** PROBLEM DETAILS **
Search the records below for the line containing "ATOM 99 C C". Output that line and all later lines exactly; output nothing else.

--- EXTRACTED ENTRIES ---

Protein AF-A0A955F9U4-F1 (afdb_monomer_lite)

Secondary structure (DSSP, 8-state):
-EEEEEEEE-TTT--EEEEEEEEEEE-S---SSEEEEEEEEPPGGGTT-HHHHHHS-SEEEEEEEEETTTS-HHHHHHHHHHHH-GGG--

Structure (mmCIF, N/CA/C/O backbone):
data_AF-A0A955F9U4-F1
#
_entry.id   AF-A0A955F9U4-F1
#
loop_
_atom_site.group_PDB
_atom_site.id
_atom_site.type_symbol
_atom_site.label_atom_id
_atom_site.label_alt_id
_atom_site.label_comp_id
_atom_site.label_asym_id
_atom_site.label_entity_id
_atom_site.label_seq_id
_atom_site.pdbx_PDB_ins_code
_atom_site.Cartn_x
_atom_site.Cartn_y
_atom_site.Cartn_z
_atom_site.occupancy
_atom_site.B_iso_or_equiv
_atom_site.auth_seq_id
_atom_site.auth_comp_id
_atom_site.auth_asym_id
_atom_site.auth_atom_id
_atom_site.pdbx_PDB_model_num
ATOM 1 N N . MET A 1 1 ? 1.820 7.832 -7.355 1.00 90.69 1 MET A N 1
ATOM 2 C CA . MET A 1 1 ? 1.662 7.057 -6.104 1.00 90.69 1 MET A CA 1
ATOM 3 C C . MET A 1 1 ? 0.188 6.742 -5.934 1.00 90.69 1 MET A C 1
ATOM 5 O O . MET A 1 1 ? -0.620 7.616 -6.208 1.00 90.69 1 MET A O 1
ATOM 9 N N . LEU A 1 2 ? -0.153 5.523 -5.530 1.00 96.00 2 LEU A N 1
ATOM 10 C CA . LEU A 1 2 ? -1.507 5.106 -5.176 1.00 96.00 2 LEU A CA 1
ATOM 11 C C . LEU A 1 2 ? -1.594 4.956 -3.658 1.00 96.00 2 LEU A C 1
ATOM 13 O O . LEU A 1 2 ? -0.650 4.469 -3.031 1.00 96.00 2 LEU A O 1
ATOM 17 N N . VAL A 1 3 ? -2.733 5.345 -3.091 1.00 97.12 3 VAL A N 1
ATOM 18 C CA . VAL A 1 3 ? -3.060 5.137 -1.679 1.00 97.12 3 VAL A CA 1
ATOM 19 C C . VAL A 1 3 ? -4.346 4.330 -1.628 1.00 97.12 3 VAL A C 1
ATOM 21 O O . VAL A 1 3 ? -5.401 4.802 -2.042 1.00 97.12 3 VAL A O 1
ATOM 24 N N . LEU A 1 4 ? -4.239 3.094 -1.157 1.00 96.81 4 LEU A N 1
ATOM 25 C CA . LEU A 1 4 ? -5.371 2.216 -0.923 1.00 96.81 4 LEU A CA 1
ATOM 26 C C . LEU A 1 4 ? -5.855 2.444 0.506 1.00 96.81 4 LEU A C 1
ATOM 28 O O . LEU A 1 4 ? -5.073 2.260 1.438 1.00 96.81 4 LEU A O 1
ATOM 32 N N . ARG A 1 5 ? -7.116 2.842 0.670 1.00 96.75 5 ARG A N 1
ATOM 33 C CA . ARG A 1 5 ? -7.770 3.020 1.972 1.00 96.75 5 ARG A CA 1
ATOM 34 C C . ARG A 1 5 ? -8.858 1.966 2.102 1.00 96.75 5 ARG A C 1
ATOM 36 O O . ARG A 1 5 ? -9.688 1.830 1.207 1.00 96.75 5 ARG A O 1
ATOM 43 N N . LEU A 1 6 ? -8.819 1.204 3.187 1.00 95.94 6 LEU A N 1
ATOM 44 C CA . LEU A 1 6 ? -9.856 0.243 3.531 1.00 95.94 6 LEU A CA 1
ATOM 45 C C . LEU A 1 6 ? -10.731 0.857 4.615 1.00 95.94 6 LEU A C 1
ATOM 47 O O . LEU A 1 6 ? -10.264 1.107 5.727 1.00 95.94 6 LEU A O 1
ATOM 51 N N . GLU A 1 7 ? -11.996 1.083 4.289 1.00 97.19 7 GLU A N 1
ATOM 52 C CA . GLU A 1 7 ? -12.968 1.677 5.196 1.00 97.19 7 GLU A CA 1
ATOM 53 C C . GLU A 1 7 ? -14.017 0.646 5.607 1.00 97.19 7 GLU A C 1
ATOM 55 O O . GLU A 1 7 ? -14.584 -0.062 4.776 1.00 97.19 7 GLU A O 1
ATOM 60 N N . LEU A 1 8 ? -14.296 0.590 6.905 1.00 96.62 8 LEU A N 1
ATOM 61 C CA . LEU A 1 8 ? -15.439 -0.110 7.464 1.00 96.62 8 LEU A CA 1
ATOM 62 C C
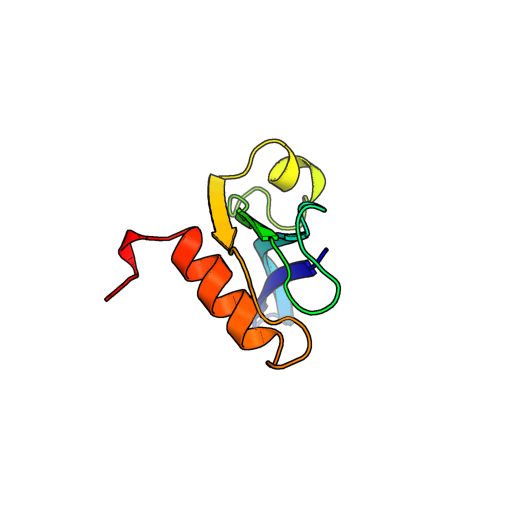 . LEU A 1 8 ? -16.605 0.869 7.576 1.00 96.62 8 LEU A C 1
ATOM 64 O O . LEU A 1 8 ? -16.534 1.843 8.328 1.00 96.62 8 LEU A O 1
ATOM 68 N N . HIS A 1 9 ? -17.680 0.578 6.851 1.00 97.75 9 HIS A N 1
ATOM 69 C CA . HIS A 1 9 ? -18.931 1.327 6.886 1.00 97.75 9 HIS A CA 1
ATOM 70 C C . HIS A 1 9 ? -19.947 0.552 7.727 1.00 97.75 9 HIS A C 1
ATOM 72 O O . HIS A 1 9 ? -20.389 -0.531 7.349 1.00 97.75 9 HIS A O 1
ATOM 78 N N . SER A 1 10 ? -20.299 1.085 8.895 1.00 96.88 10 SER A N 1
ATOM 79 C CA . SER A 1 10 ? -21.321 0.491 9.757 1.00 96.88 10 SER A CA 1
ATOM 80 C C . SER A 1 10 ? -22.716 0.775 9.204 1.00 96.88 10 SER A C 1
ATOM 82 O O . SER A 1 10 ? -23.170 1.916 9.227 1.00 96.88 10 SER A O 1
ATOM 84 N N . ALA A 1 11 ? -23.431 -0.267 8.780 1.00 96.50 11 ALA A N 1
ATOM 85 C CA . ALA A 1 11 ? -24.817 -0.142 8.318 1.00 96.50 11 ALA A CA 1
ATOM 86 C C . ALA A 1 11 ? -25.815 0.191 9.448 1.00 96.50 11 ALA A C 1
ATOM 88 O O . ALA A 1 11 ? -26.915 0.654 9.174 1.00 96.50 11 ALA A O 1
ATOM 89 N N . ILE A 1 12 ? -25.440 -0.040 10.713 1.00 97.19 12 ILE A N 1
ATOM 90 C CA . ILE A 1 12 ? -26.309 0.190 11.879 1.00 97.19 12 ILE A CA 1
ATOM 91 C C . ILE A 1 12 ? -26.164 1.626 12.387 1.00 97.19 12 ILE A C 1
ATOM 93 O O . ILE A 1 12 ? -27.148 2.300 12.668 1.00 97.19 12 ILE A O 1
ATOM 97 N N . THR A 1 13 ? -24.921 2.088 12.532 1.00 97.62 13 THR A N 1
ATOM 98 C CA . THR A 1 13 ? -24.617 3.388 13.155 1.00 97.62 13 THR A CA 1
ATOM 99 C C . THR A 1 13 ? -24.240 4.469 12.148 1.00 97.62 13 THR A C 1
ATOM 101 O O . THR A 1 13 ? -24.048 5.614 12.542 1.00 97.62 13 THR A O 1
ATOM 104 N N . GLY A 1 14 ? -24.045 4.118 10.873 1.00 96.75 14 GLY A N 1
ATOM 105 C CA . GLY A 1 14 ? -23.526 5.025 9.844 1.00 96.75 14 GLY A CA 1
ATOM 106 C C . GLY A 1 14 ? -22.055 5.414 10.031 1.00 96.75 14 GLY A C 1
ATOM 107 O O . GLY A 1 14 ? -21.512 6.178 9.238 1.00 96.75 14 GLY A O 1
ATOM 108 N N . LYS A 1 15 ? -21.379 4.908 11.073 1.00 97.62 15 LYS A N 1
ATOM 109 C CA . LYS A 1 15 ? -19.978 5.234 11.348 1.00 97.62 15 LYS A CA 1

---

** COMPLETED TASK **
ATOM 99 C C . THR A 1 13 ? -24.240 4.469 12.148 1.00 97.62 13 THR A C 1
ATOM 101 O O . THR A 1 13 ? -24.048 5.614 12.542 1.00 97.62 13 THR A O 1
ATOM 104 N N . GLY A 1 14 ? -24.045 4.118 10.873 1.00 96.75 14 GLY A N 1
ATOM 105 C CA . GLY A 1 14 ? -23.526 5.025 9.844 1.00 96.75 14 GLY A CA 1
ATOM 106 C C . GLY A 1 14 ? -22.055 5.414 10.031 1.00 96.75 14 GLY A C 1
ATOM 107 O O . GLY A 1 14 ? -21.512 6.178 9.238 1.00 96.75 14 GLY A O 1
ATOM 108 N N . LYS A 1 15 ? -21.379 4.908 11.073 1.00 97.62 15 LYS A N 1
ATOM 109 C CA . LYS A 1 15 ? -19.978 5.234 11.348 1.00 97.62 15 LYS A CA 1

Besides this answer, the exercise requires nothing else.